家賃交渉をしてそれに応じてもらった場合、そのまま入居するのがマナーです。
価格交渉と同時に、入居への意思が固いこともアピールしましょう。
家賃交渉をされたらオーナーはどうすべき?
家賃交渉をおこなうのは入居希望者・入居者ですが、家賃交渉をされたオーナーや大家さんはどのように対応するのでしょうか。
一般的に、空室期間と収益面を比較して交渉に応じるかどうかを考えます。
たとえば3ヶ月以上の空室期間が続いている物件の場合、価格交渉に応じるメリットは大きいといえます。
また長期間入居している方の提案のほか、類似物件より明らかに家賃が高い場合、家賃交渉に応じたほうがトータルでプラスになると判断され、そのまま受け入れられることも珍しくありません。
無事に交渉が終わり、家賃が下がった場合にはあらためて交渉の結果を提案者に通知します。
このとき、いつから新しい家賃が適応されるのかをきちんと確認しておくようにしましょう。
まとめ
家賃交渉は借地借家法の権利としても認められており、家賃の値下げを提案することは可能です。

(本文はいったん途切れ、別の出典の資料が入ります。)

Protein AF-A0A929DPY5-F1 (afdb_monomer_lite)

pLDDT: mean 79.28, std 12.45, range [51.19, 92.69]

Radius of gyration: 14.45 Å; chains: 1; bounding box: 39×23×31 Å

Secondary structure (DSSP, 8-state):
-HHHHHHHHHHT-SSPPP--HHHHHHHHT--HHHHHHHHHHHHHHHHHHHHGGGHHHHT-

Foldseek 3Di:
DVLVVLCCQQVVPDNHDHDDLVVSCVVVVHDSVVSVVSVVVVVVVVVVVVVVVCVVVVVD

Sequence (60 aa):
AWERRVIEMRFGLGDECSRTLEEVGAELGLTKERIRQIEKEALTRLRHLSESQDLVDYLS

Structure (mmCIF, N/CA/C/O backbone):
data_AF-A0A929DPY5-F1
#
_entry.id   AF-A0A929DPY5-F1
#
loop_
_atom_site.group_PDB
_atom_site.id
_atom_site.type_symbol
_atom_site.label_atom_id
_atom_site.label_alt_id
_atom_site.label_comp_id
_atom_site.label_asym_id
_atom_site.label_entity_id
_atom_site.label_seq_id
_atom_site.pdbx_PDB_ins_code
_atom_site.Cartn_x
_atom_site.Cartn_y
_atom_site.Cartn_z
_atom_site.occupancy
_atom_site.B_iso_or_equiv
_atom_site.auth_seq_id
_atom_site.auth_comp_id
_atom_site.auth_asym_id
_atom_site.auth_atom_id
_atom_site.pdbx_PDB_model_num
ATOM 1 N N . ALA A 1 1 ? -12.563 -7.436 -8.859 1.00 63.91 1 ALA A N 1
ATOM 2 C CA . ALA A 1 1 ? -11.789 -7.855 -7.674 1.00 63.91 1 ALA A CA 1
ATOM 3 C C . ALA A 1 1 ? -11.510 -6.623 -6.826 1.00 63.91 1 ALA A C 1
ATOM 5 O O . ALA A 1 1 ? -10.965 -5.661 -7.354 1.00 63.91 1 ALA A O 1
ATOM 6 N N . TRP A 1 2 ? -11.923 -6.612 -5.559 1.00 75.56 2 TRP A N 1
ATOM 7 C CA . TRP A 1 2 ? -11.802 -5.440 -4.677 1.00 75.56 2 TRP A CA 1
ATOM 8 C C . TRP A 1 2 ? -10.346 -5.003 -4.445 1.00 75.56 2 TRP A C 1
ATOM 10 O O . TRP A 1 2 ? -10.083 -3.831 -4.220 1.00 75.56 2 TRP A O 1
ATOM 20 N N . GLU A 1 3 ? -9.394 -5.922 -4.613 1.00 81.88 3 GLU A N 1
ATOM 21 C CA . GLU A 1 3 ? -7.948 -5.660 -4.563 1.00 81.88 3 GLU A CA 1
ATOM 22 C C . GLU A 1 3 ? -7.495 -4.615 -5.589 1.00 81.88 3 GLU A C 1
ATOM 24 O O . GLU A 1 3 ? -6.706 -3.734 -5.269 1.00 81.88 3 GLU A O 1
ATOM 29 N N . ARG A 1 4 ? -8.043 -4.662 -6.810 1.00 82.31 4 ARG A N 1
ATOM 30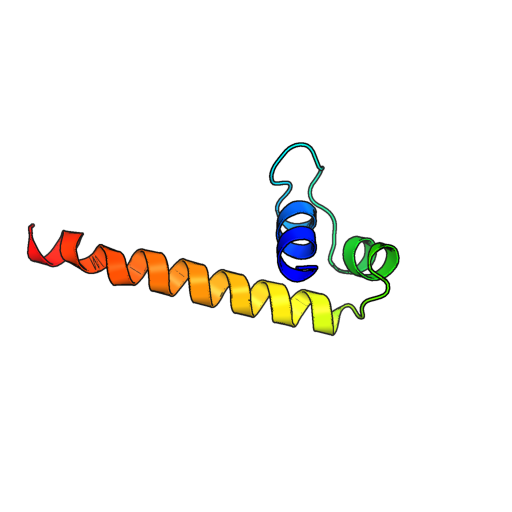 C CA . ARG A 1 4 ? -7.740 -3.674 -7.852 1.00 82.31 4 ARG A CA 1
ATOM 31 C C . ARG A 1 4 ? -8.222 -2.281 -7.446 1.00 82.31 4 ARG A C 1
ATOM 33 O O . ARG A 1 4 ? -7.484 -1.318 -7.597 1.00 82.31 4 ARG A O 1
ATOM 40 N N . ARG A 1 5 ? -9.417 -2.210 -6.855 1.00 84.44 5 ARG A N 1
ATOM 41 C CA . ARG A 1 5 ? -10.025 -0.966 -6.368 1.00 84.44 5 ARG A CA 1
ATOM 42 C C . ARG A 1 5 ? -9.202 -0.339 -5.238 1.00 84.44 5 ARG A C 1
ATOM 44 O O . ARG A 1 5 ? -8.997 0.865 -5.234 1.00 84.44 5 ARG A O 1
ATOM 51 N N . VAL A 1 6 ? -8.667 -1.161 -4.328 1.00 85.94 6 VAL A N 1
ATOM 52 C CA . VAL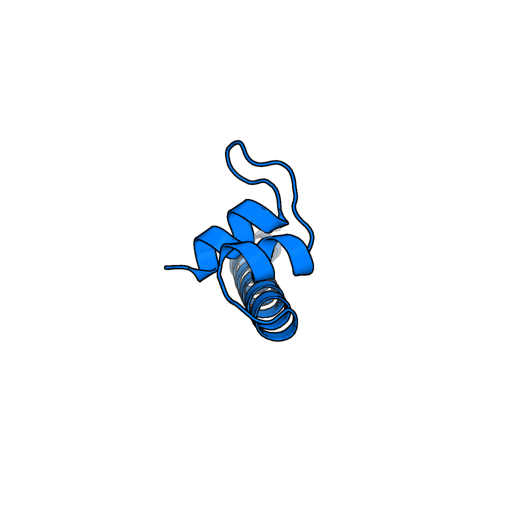 A 1 6 ? -7.745 -0.711 -3.270 1.00 85.94 6 VAL A CA 1
ATOM 53 C C . VAL A 1 6 ? -6.506 -0.034 -3.857 1.00 85.94 6 VAL A C 1
ATOM 55 O O . VAL A 1 6 ? -6.107 1.021 -3.375 1.00 85.94 6 VAL A O 1
ATOM 58 N N . ILE A 1 7 ? -5.903 -0.630 -4.889 1.00 84.94 7 ILE A N 1
ATOM 59 C CA . ILE A 1 7 ? -4.694 -0.104 -5.537 1.00 84.94 7 ILE A CA 1
ATOM 60 C C . ILE A 1 7 ? -5.002 1.164 -6.341 1.00 84.94 7 ILE A C 1
ATOM 62 O O . ILE A 1 7 ? -4.259 2.136 -6.235 1.00 84.94 7 ILE A O 1
ATOM 66 N N . GLU A 1 8 ? -6.115 1.192 -7.074 1.00 84.62 8 GLU A N 1
ATOM 67 C CA . GLU A 1 8 ? -6.579 2.381 -7.801 1.00 84.62 8 GLU A CA 1
ATOM 68 C C . GLU A 1 8 ? -6.778 3.572 -6.852 1.00 84.62 8 GLU A C 1
ATOM 70 O O . GLU A 1 8 ? -6.186 4.628 -7.069 1.00 84.62 8 GLU A O 1
ATOM 75 N N . MET A 1 9 ? -7.470 3.367 -5.727 1.00 82.56 9 MET A N 1
ATOM 76 C CA . MET A 1 9 ? -7.719 4.414 -4.732 1.00 82.56 9 MET A CA 1
ATOM 77 C C . MET A 1 9 ? -6.465 4.816 -3.935 1.00 82.56 9 MET A C 1
ATOM 79 O O . MET A 1 9 ? -6.303 5.986 -3.588 1.00 82.56 9 MET A O 1
ATOM 83 N N . ARG A 1 10 ? -5.563 3.876 -3.607 1.00 83.62 10 ARG A N 1
ATOM 84 C CA . ARG A 1 10 ? -4.339 4.188 -2.837 1.00 83.62 10 ARG A CA 1
ATOM 85 C C . ARG A 1 10 ? -3.322 4.979 -3.640 1.00 83.62 10 ARG A C 1
ATOM 87 O O . ARG A 1 10 ? -2.698 5.888 -3.096 1.00 83.62 10 ARG A O 1
ATOM 94 N N . PHE A 1 11 ? -3.134 4.604 -4.900 1.00 79.81 11 PHE A N 1
ATOM 95 C CA . PHE A 1 11 ? -2.109 5.183 -5.766 1.00 79.81 11 PHE A CA 1
ATOM 96 C C . PHE A 1 11 ? -2.666 6.241 -6.722 1.00 79.81 11 PHE A C 1
ATOM 98 O O . PHE A 1 11 ? -1.894 6.843 -7.462 1.00 79.81 11 PHE A O 1
ATOM 105 N N . GLY A 1 12 ? -3.978 6.490 -6.681 1.00 79.19 12 GLY A N 1
ATOM 106 C CA . GLY A 1 12 ? -4.649 7.466 -7.532 1.00 79.19 12 GLY A CA 1
ATOM 107 C C . GLY A 1 12 ? -4.575 7.111 -9.016 1.00 79.19 12 GLY A C 1
ATOM 108 O O . GLY A 1 12 ? -4.316 7.966 -9.859 1.00 79.19 12 GLY A O 1
ATOM 109 N N . LEU A 1 13 ? -4.723 5.825 -9.344 1.00 80.12 13 LEU A N 1
ATOM 110 C CA . LEU A 1 13 ? -4.663 5.353 -10.728 1.00 80.12 13 LEU A CA 1
ATOM 111 C C . LEU A 1 13 ? -6.035 5.531 -11.390 1.00 80.12 13 LEU A C 1
ATOM 113 O O . LEU A 1 13 ? -7.039 5.050 -10.870 1.00 80.12 13 LEU A O 1
ATOM 117 N N . GLY A 1 14 ? -6.071 6.179 -12.557 1.00 72.62 14 GLY A N 1
ATOM 118 C CA . GLY A 1 14 ? -7.306 6.483 -13.287 1.00 72.62 14 GLY A CA 1
ATOM 119 C C . GLY A 1 14 ? -7.665 7.961 -13.165 1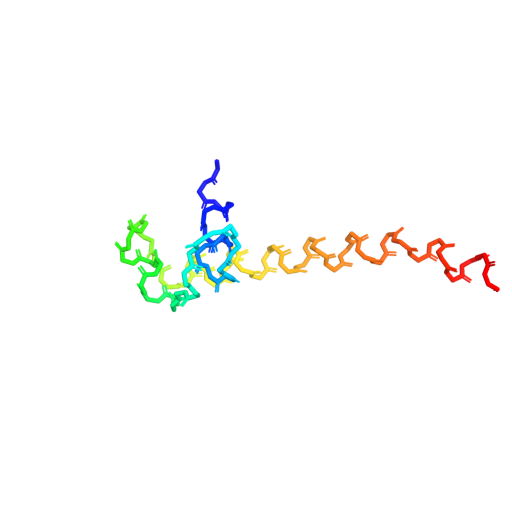.00 72.62 14 GLY A C 1
ATOM 120 O O . GLY A 1 14 ? -7.126 8.760 -13.915 1.00 72.62 14 GLY A O 1
ATOM 121 N N . ASP A 1 15 ? -8.537 8.304 -12.216 1.00 62.31 15 ASP A N 1
ATOM 122 C CA . ASP A 1 15 ? -9.046 9.672 -11.987 1.00 62.31 15 ASP A CA 1
ATOM 123 C C . ASP A 1 15 ? -9.324 9.956 -10.490 1.00 62.31 15 ASP A C 1
ATOM 125 O O . ASP A 1 15 ? -10.032 10.897 -10.131 1.00 62.31 15 ASP A O 1
ATOM 129 N N . GLU A 1 16 ? -8.802 9.127 -9.580 1.00 66.69 16 GLU A N 1
ATOM 130 C CA . GLU A 1 16 ? -9.020 9.273 -8.135 1.00 66.69 16 GLU A CA 1
ATOM 131 C C . GLU A 1 16 ? -7.804 9.937 -7.474 1.00 66.69 16 GLU A C 1
ATOM 133 O O . GLU A 1 16 ? -6.661 9.593 -7.759 1.00 66.69 16 GLU A O 1
ATOM 138 N N . CYS A 1 17 ? -8.025 10.890 -6.562 1.00 78.12 17 CYS A N 1
ATOM 139 C CA . CYS A 1 17 ? -6.952 11.358 -5.681 1.00 78.12 17 CYS A CA 1
ATOM 140 C C . CYS A 1 17 ? -6.450 10.193 -4.821 1.00 78.12 17 CYS A C 1
ATOM 142 O O . CYS A 1 17 ? -7.248 9.353 -4.399 1.00 78.12 17 CYS A O 1
ATOM 144 N N . SER A 1 18 ? -5.153 10.170 -4.507 1.00 82.69 18 SER A N 1
ATOM 145 C CA . SER A 1 18 ? -4.608 9.184 -3.577 1.00 82.69 18 SER A CA 1
ATOM 146 C C . SER A 1 18 ? -5.292 9.303 -2.213 1.00 82.69 18 SER A C 1
ATOM 148 O O . SER A 1 18 ? -5.341 10.373 -1.605 1.00 82.69 18 SER A O 1
ATOM 150 N N . ARG A 1 19 ? -5.848 8.186 -1.744 1.00 85.88 19 ARG A 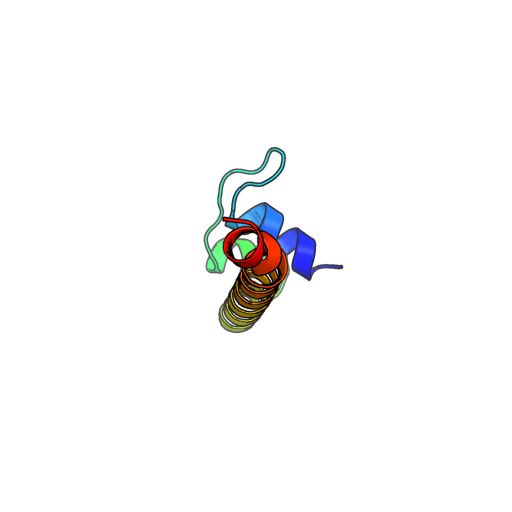N 1
ATOM 151 C CA . ARG A 1 19 ? -6.518 8.077 -0.445 1.00 85.88 19 ARG A CA 1
ATOM 152 C C . ARG A 1 19 ? -5.632 7.354 0.561 1.00 85.88 19 ARG A C 1
ATOM 154 O O . ARG A 1 19 ? -4.798 6.509 0.222 1.00 85.88 19 ARG A O 1
ATOM 161 N N . THR A 1 20 ? -5.809 7.682 1.830 1.00 89.44 20 THR A N 1
ATOM 162 C CA . THR A 1 20 ? -5.139 7.011 2.948 1.00 89.44 20 THR A CA 1
ATOM 163 C C . THR A 1 20 ? -5.713 5.610 3.185 1.00 89.44 20 THR A C 1
ATOM 165 O O . THR A 1 20 ? -6.817 5.282 2.757 1.00 89.44 20 THR A O 1
ATOM 168 N N . LEU A 1 21 ? -4.982 4.760 3.916 1.00 86.88 21 LEU A N 1
ATOM 169 C CA . LEU A 1 21 ? -5.465 3.422 4.298 1.00 86.88 21 LEU A CA 1
ATOM 170 C C . LEU A 1 21 ? -6.797 3.460 5.068 1.00 86.88 21 LEU A C 1
ATOM 172 O O . LEU A 1 21 ? -7.589 2.528 4.956 1.00 86.88 21 LEU A O 1
ATOM 176 N N . GLU A 1 22 ? -7.017 4.507 5.866 1.00 87.81 22 GLU A N 1
ATOM 177 C CA . GLU A 1 22 ? -8.247 4.699 6.641 1.00 87.81 22 GLU A CA 1
ATOM 178 C C . GLU A 1 22 ? -9.432 5.065 5.752 1.00 87.81 22 GLU A C 1
ATOM 180 O O . GLU A 1 22 ? -10.487 4.451 5.882 1.00 87.81 22 GLU A O 1
ATOM 185 N N . GLU A 1 23 ? -9.251 5.990 4.810 1.00 88.25 23 GLU A N 1
ATOM 186 C CA . GLU A 1 23 ? -10.304 6.384 3.866 1.00 88.25 23 GLU A CA 1
ATOM 187 C C . GLU A 1 23 ? -10.705 5.218 2.955 1.00 88.25 23 GLU A C 1
ATOM 189 O O . GLU A 1 23 ? -11.888 4.925 2.795 1.00 88.25 23 GLU A O 1
ATOM 194 N N . VAL A 1 24 ? -9.717 4.489 2.428 1.00 88.00 24 VAL A N 1
ATOM 195 C CA . VAL A 1 24 ? -9.946 3.305 1.587 1.00 88.00 24 VAL A CA 1
ATOM 196 C C . VAL A 1 24 ? -10.641 2.193 2.379 1.00 88.00 24 VAL A C 1
ATOM 198 O O . VAL A 1 24 ? -11.543 1.531 1.868 1.00 88.00 24 VAL A O 1
ATOM 201 N N . GLY A 1 25 ? -10.238 1.984 3.636 1.00 88.94 25 GLY A N 1
ATOM 202 C CA . GLY A 1 25 ? -10.859 1.002 4.524 1.00 88.94 25 GLY A CA 1
ATOM 203 C C . GLY A 1 25 ? -12.313 1.342 4.851 1.00 88.94 25 GLY A C 1
ATOM 204 O O . GLY A 1 25 ? -13.174 0.465 4.778 1.00 88.94 25 GLY A O 1
ATOM 205 N N . ALA A 1 26 ? -12.604 2.611 5.144 1.00 90.31 26 ALA A N 1
ATOM 206 C CA . ALA A 1 26 ? -13.956 3.080 5.438 1.00 90.31 26 ALA A CA 1
ATOM 207 C C . ALA A 1 26 ? -14.906 2.909 4.242 1.00 90.31 26 ALA A C 1
ATOM 209 O O . ALA A 1 26 ? -16.039 2.468 4.415 1.00 90.31 26 ALA A O 1
ATOM 210 N N . GLU A 1 27 ? -14.440 3.199 3.028 1.00 87.94 27 GLU A N 1
ATOM 211 C CA . GLU A 1 27 ? -15.249 3.105 1.809 1.00 87.94 27 GLU A CA 1
ATOM 212 C C . GLU A 1 27 ? -15.497 1.667 1.347 1.00 87.94 27 GLU A C 1
ATOM 214 O O . GLU A 1 27 ? -16.571 1.349 0.838 1.00 87.94 27 GLU A O 1
ATOM 219 N N . LEU A 1 28 ? -14.521 0.778 1.547 1.00 85.75 28 LEU A N 1
ATOM 220 C CA . LEU A 1 28 ? -14.623 -0.628 1.149 1.00 85.75 28 LEU A CA 1
ATOM 221 C C . LEU A 1 28 ? -15.125 -1.544 2.276 1.00 85.75 28 LEU A C 1
ATOM 223 O O . LEU A 1 28 ? -15.258 -2.749 2.063 1.00 85.75 28 LEU A O 1
ATOM 227 N N . GLY A 1 29 ? -15.386 -1.002 3.470 1.00 90.75 29 GLY A N 1
ATOM 228 C CA . GLY A 1 29 ? -15.770 -1.783 4.650 1.00 90.75 29 GLY A CA 1
ATOM 229 C C . GLY A 1 29 ? -14.671 -2.743 5.120 1.00 90.75 29 GLY A C 1
ATOM 230 O O . GLY A 1 29 ? -14.961 -3.807 5.667 1.00 90.75 29 GLY A O 1
ATOM 231 N N . LEU A 1 30 ? -13.405 -2.399 4.872 1.00 89.12 30 LEU A N 1
ATOM 232 C CA . LEU A 1 30 ? -12.237 -3.216 5.183 1.00 89.12 30 LEU A CA 1
ATOM 233 C C . LEU A 1 30 ? -11.422 -2.599 6.317 1.00 89.12 30 LEU A C 1
ATOM 235 O O . LEU A 1 30 ? -11.327 -1.385 6.476 1.00 89.12 30 LEU A O 1
ATOM 239 N N . THR A 1 31 ? -10.763 -3.453 7.096 1.00 92.06 31 THR A N 1
ATOM 240 C CA . THR A 1 31 ? -9.844 -2.980 8.132 1.00 92.06 31 THR A CA 1
ATOM 241 C C . THR A 1 31 ? -8.576 -2.396 7.509 1.00 92.06 31 THR A C 1
ATOM 243 O O . THR A 1 31 ? -8.109 -2.847 6.461 1.00 92.06 31 THR A O 1
ATOM 246 N N . LYS A 1 32 ? -7.956 -1.438 8.207 1.00 90.75 32 LYS A N 1
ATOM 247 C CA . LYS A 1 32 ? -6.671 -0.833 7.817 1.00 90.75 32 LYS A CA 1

ただし、最終的には大家さんの承諾が必要で、実際に下がる可能性は高くはありません。
大家さんは値上げする権利をもっていますが、入居者はそれを拒否することもできるので、言いなりにならず慎重に判断するのが大事です。
また、家賃交渉はタイミングと方法が重要です。
不動産会社の閑散期を狙い、大家さんにもメリットのある条件を提示して交渉の場に臨みましょう。